Daarna wikkelde de middag zich kalm af. Meer en meer zusters gingen naar huis. Marieke liet me alleen in de yurt.

Ik liep rond. Ik app’te, keek op instagram. Ik bladerde in boeken. Maakte foto’s van de interessante pagina’s. Ik wilde iets doen, maar ook niet. Ik wilde rusten. Ik besefte me dat ik heel onrustig was. Dat duurde even. Ah, ja, hier was ik. Dit waren de naweeën van een middag. Dat wat ik aan het doen was: bijkomen. Het lopen, liggen, opstaan, boeken bekijken maar niet lezen. Mijn gedachten die warrig waren.

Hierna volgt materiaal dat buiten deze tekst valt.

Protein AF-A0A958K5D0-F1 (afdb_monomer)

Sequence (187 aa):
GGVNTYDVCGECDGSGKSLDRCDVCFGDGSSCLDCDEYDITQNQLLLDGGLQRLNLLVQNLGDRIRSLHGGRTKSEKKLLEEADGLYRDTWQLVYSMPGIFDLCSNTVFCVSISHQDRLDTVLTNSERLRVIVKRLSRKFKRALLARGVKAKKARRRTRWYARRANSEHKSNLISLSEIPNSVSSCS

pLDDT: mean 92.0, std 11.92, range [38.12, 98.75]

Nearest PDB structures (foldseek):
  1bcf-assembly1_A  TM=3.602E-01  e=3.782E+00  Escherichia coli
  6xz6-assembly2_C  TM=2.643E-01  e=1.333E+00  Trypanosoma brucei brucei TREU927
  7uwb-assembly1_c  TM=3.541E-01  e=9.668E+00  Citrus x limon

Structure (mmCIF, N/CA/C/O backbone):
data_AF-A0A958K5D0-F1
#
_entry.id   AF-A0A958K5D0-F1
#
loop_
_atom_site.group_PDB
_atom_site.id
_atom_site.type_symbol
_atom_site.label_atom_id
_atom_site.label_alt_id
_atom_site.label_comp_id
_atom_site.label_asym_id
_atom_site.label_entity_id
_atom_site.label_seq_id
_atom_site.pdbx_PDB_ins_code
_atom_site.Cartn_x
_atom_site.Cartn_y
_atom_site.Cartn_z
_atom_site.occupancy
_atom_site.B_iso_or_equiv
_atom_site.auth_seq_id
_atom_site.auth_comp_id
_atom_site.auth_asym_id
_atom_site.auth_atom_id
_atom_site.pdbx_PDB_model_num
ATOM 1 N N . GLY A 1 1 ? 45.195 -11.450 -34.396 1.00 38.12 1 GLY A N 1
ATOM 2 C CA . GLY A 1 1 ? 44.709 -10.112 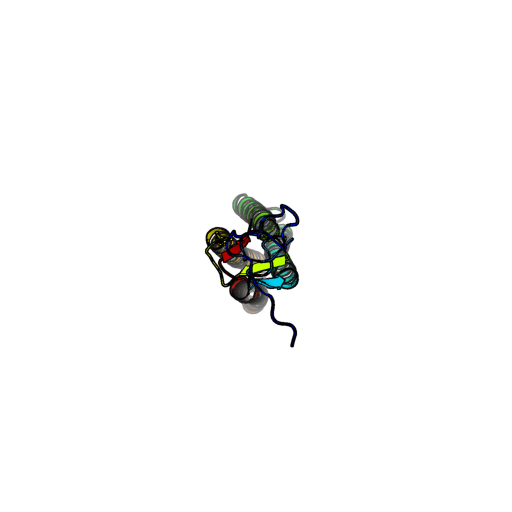-34.762 1.00 38.12 1 GLY A CA 1
ATOM 3 C C . GLY A 1 1 ? 44.504 -10.081 -36.253 1.00 38.12 1 GLY A C 1
ATOM 4 O O . GLY A 1 1 ? 45.491 -10.041 -36.970 1.00 38.12 1 GLY A O 1
ATOM 5 N N . GLY A 1 2 ? 43.256 -10.212 -36.702 1.00 46.62 2 GLY A N 1
ATOM 6 C CA . GLY A 1 2 ? 42.874 -9.952 -38.088 1.00 46.62 2 GLY A CA 1
ATOM 7 C C . GLY A 1 2 ? 42.430 -8.498 -38.186 1.00 46.62 2 GLY A C 1
ATOM 8 O O . GLY A 1 2 ? 41.661 -8.041 -37.346 1.00 46.62 2 GLY A O 1
ATOM 9 N N . VAL A 1 3 ? 42.989 -7.764 -39.141 1.00 49.75 3 VAL A N 1
ATOM 10 C CA . VAL A 1 3 ? 42.668 -6.358 -39.386 1.00 49.75 3 VAL A CA 1
ATOM 11 C C . VAL A 1 3 ? 41.405 -6.332 -40.245 1.00 49.75 3 VAL A C 1
ATOM 13 O O . VAL A 1 3 ? 41.452 -6.779 -41.386 1.00 49.75 3 VAL A O 1
ATOM 16 N N . ASN A 1 4 ? 40.284 -5.847 -39.704 1.00 52.19 4 ASN A N 1
ATOM 17 C CA . ASN A 1 4 ? 39.105 -5.541 -40.513 1.00 52.19 4 ASN A CA 1
ATOM 18 C C . ASN A 1 4 ? 39.438 -4.322 -41.381 1.00 52.19 4 ASN A C 1
ATOM 20 O O . ASN A 1 4 ? 39.563 -3.205 -40.882 1.00 52.19 4 ASN A O 1
ATOM 24 N N . THR A 1 5 ? 39.653 -4.550 -42.672 1.00 53.78 5 THR A N 1
ATOM 25 C CA . THR A 1 5 ? 39.749 -3.500 -43.687 1.00 53.78 5 THR A CA 1
ATOM 26 C C . THR A 1 5 ? 38.335 -3.070 -44.058 1.00 53.78 5 THR A C 1
ATOM 28 O O . THR A 1 5 ? 37.622 -3.820 -44.720 1.00 53.78 5 THR A O 1
ATOM 31 N N . TYR A 1 6 ? 37.923 -1.892 -43.597 1.00 50.91 6 TYR A N 1
ATOM 32 C CA . TYR A 1 6 ? 36.660 -1.269 -43.988 1.00 50.91 6 TYR A CA 1
ATOM 33 C C . TYR A 1 6 ? 36.793 -0.720 -45.413 1.00 50.91 6 TYR A C 1
ATOM 35 O O . TYR A 1 6 ? 37.731 0.028 -45.699 1.00 50.91 6 TYR A O 1
ATOM 43 N N . ASP A 1 7 ? 35.881 -1.115 -46.301 1.00 51.28 7 ASP A N 1
ATOM 44 C CA . ASP A 1 7 ? 35.756 -0.532 -47.635 1.00 51.28 7 ASP A CA 1
ATOM 45 C C . ASP A 1 7 ? 35.090 0.850 -47.520 1.00 51.28 7 ASP A C 1
ATOM 47 O O . ASP A 1 7 ? 34.213 1.071 -46.683 1.00 51.28 7 ASP A O 1
ATOM 51 N N . VAL A 1 8 ? 35.527 1.806 -48.339 1.00 58.03 8 VAL A N 1
ATOM 52 C CA . VAL A 1 8 ? 35.294 3.261 -48.187 1.00 58.03 8 VAL A CA 1
ATOM 53 C C . VAL A 1 8 ? 33.814 3.665 -48.370 1.00 58.03 8 VAL A C 1
ATOM 55 O O . VAL A 1 8 ? 33.451 4.826 -48.196 1.00 58.03 8 VAL A O 1
ATOM 58 N N . CYS A 1 9 ? 32.934 2.708 -48.666 1.00 58.69 9 CYS A N 1
ATOM 59 C CA . CYS A 1 9 ? 31.553 2.944 -49.084 1.00 58.69 9 CYS A CA 1
ATOM 60 C C . CYS A 1 9 ? 30.477 2.546 -48.054 1.00 58.69 9 CYS A C 1
ATOM 62 O O . CYS A 1 9 ? 29.297 2.609 -48.381 1.00 58.69 9 CYS A O 1
ATOM 64 N N . GLY A 1 10 ? 30.836 2.147 -46.824 1.00 61.00 10 GLY A N 1
ATOM 65 C CA . GLY A 1 10 ? 29.843 1.753 -45.804 1.00 61.00 10 GLY A CA 1
ATOM 66 C C . GLY A 1 10 ? 29.105 0.443 -46.117 1.00 61.00 10 GLY A C 1
ATOM 67 O O . GLY A 1 10 ? 28.070 0.143 -45.520 1.00 61.00 10 GLY A O 1
ATOM 68 N N . GLU A 1 11 ? 29.639 -0.336 -47.057 1.00 68.62 11 GLU A N 1
ATOM 69 C CA . GLU A 1 11 ? 29.156 -1.667 -47.394 1.00 68.62 11 GLU A CA 1
ATOM 70 C C . GLU A 1 11 ? 30.003 -2.717 -46.685 1.00 68.62 11 GLU A C 1
ATOM 72 O O . GLU A 1 11 ? 31.233 -2.641 -46.617 1.00 68.62 11 GLU A O 1
ATOM 77 N N . CYS A 1 12 ? 29.323 -3.732 -46.176 1.00 74.31 12 CYS A N 1
ATOM 78 C CA . CYS A 1 12 ? 29.968 -4.944 -45.725 1.00 74.31 12 CYS A CA 1
ATOM 79 C C . CYS A 1 12 ? 30.560 -5.647 -46.938 1.00 74.31 12 CYS A C 1
ATOM 81 O O . CYS A 1 12 ? 29.813 -5.972 -47.859 1.00 74.31 12 CYS A O 1
ATOM 83 N N . ASP A 1 13 ? 31.886 -5.814 -46.938 1.00 72.12 13 ASP A N 1
ATOM 84 C CA . ASP A 1 13 ? 32.664 -6.770 -47.744 1.00 72.12 13 ASP A CA 1
ATOM 85 C C . ASP A 1 13 ? 32.291 -6.941 -49.236 1.00 72.12 13 ASP A C 1
ATOM 87 O O . ASP A 1 13 ? 32.563 -7.983 -49.831 1.00 72.12 13 ASP A O 1
ATOM 91 N N . GLY A 1 14 ? 31.691 -5.924 -49.865 1.00 65.81 14 GLY A N 1
ATOM 92 C CA . GLY A 1 14 ? 31.191 -5.996 -51.241 1.00 65.81 14 GLY A CA 1
ATOM 93 C C . GLY A 1 14 ? 29.990 -6.936 -51.436 1.00 65.81 14 GLY A C 1
ATOM 94 O O . GLY A 1 14 ? 29.653 -7.268 -52.572 1.00 65.81 14 GLY A O 1
ATOM 95 N N . SER A 1 15 ? 29.325 -7.377 -50.359 1.00 66.44 15 SER A N 1
ATOM 96 C CA . SER A 1 15 ? 28.150 -8.263 -50.417 1.00 66.44 15 SER A CA 1
ATOM 97 C C . SER A 1 15 ? 26.816 -7.531 -50.634 1.00 66.44 15 SER A C 1
ATOM 99 O O . SER A 1 15 ? 25.755 -8.165 -50.619 1.00 66.44 15 SER A O 1
ATOM 101 N N . GLY A 1 16 ? 26.848 -6.209 -50.850 1.00 70.06 16 GLY A N 1
ATOM 102 C CA . GLY A 1 16 ? 25.660 -5.368 -51.035 1.00 70.06 16 GLY A CA 1
ATOM 103 C C . GLY A 1 16 ? 24.824 -5.204 -49.763 1.00 70.06 16 GLY A C 1
ATOM 104 O O . GLY A 1 16 ? 23.620 -4.957 -49.839 1.00 70.06 16 GLY A O 1
ATOM 105 N N . LYS A 1 17 ? 25.434 -5.398 -48.588 1.00 73.81 17 LYS A N 1
ATOM 106 C CA . LYS A 1 17 ? 24.771 -5.284 -47.284 1.00 73.81 17 LYS A CA 1
ATOM 107 C C . LYS A 1 17 ? 25.245 -4.040 -46.554 1.00 73.81 17 LYS A C 1
ATOM 109 O O . LYS A 1 17 ? 26.438 -3.748 -46.530 1.00 73.81 17 LYS A O 1
ATOM 114 N N . SER A 1 18 ? 24.296 -3.321 -45.964 1.00 82.12 18 SER A N 1
ATOM 115 C CA . SER A 1 18 ? 24.561 -2.107 -45.200 1.00 82.12 18 SER A CA 1
ATOM 116 C C . SER A 1 18 ? 25.035 -2.434 -43.786 1.00 82.12 18 SER A C 1
ATOM 118 O O . SER A 1 18 ? 24.582 -3.411 -43.181 1.00 82.12 18 SER A O 1
ATOM 120 N N . LEU A 1 19 ? 25.899 -1.576 -43.250 1.00 84.00 19 LEU A N 1
ATOM 121 C CA . LEU A 1 19 ? 26.137 -1.482 -41.811 1.00 84.00 19 LEU A CA 1
ATOM 122 C C . LEU A 1 19 ? 24.822 -1.189 -41.072 1.00 84.00 19 LEU A C 1
ATOM 124 O O . LEU A 1 19 ? 23.926 -0.531 -41.612 1.00 84.00 19 LEU A O 1
ATOM 128 N N . ASP A 1 20 ? 24.696 -1.694 -39.847 1.00 85.00 20 ASP A N 1
ATOM 129 C CA . ASP A 1 20 ? 23.619 -1.288 -38.948 1.00 85.00 20 ASP A CA 1
ATOM 130 C C . ASP A 1 20 ? 23.923 0.076 -38.294 1.00 85.00 20 ASP A C 1
ATOM 132 O O . ASP A 1 20 ? 24.949 0.708 -38.545 1.00 85.00 20 ASP A O 1
ATOM 136 N N . ARG A 1 21 ? 23.031 0.544 -37.414 1.00 81.75 21 ARG A N 1
ATOM 137 C CA . ARG A 1 21 ? 23.211 1.809 -36.673 1.00 81.75 21 ARG A CA 1
ATOM 138 C C . ARG A 1 21 ? 24.407 1.831 -35.708 1.00 81.75 21 ARG A C 1
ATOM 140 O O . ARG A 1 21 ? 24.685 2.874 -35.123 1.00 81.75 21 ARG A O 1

Momentjes die terugkwamen, waarop ik wilde reflecteren. Ik had een race-geest. Ik bleef maar denken.

De brieven lagen naast me op bed. Ook die brief aan mezelf. Die liet ik mooi even liggen.Dat analyseren, uitwerken, een tijdmachine terug naar een ander overlegmoment, daar had ik nu geen behoefte aan. Ik weet al dat er tussen toen en nu zoveel veranderd is, dat ik beter kan omgaan met mijn eigen reactie op brainstormen, maar dat het brainstormen zelf nog niet beter gaat. Dat mag ik nog onderzoeken, uitpluizen, oefenen, dat mag ik later lezen, maar niet nu want

oh ja, ik ben aan het uitrusten. Dat was nu nodig. Ik vind het niet makkelijk om de vervreemding die ik voel duidelijk over te brengen. Het blijven aandringen op wel te rusten.

Als ik de volgende dag de yurt uitstap, zijn alle kleuren zijn pastel geworden. Het is nog vroeg, maar licht. Op de drinkbak van de ganzen ligt een dikke plak ijs. Ik zou een rondje moeten lopen, hardlopen. Ik zou van alles moeten want ik ben hier nu dan zou ik toch gebruik moeten maken van dat ik hier ben.

Maar dat bén ik al aan het doen. Ik ben hier gekomen om te rusten. Ik blijf die actieprikkel voelen. En binnen doe ik nog wel even een 7-minute workout want ik kan mezelf niet blijven tegenhouden.

Maar al met al rust ik.

Kijk nou:

Dan fiets ik naar huis. Ik bewonder pony’s. En heb een hele fijne dag met mijn moeder in de sauna (haar verjaardagscadeau aan mij, yes).

Komend Zusterhood-jaar wordt dus anders. Dit werd bedacht: dit jaar zit elke zuster in een cirkel, iedereen bedenkt een thema, maakt een eerste brief en daar borduren/schrijven/plakken/enz de andere zusters in die cirkel om en om op voort. Een nieuw model voor een nieuw jaar. Ik heb zin om weer geprikkeld te worden.

* Mocht je nu ook daar willen slapen, dan moet je heel lang wachten want de yurt is vrij volgeboekt komend jaar (ai)
** lekkere typfout
*** Het thema was toen "een brief aan jezelf", zag ik toen ik het net opzocht. Nou, dat was dus precies wat ik deed.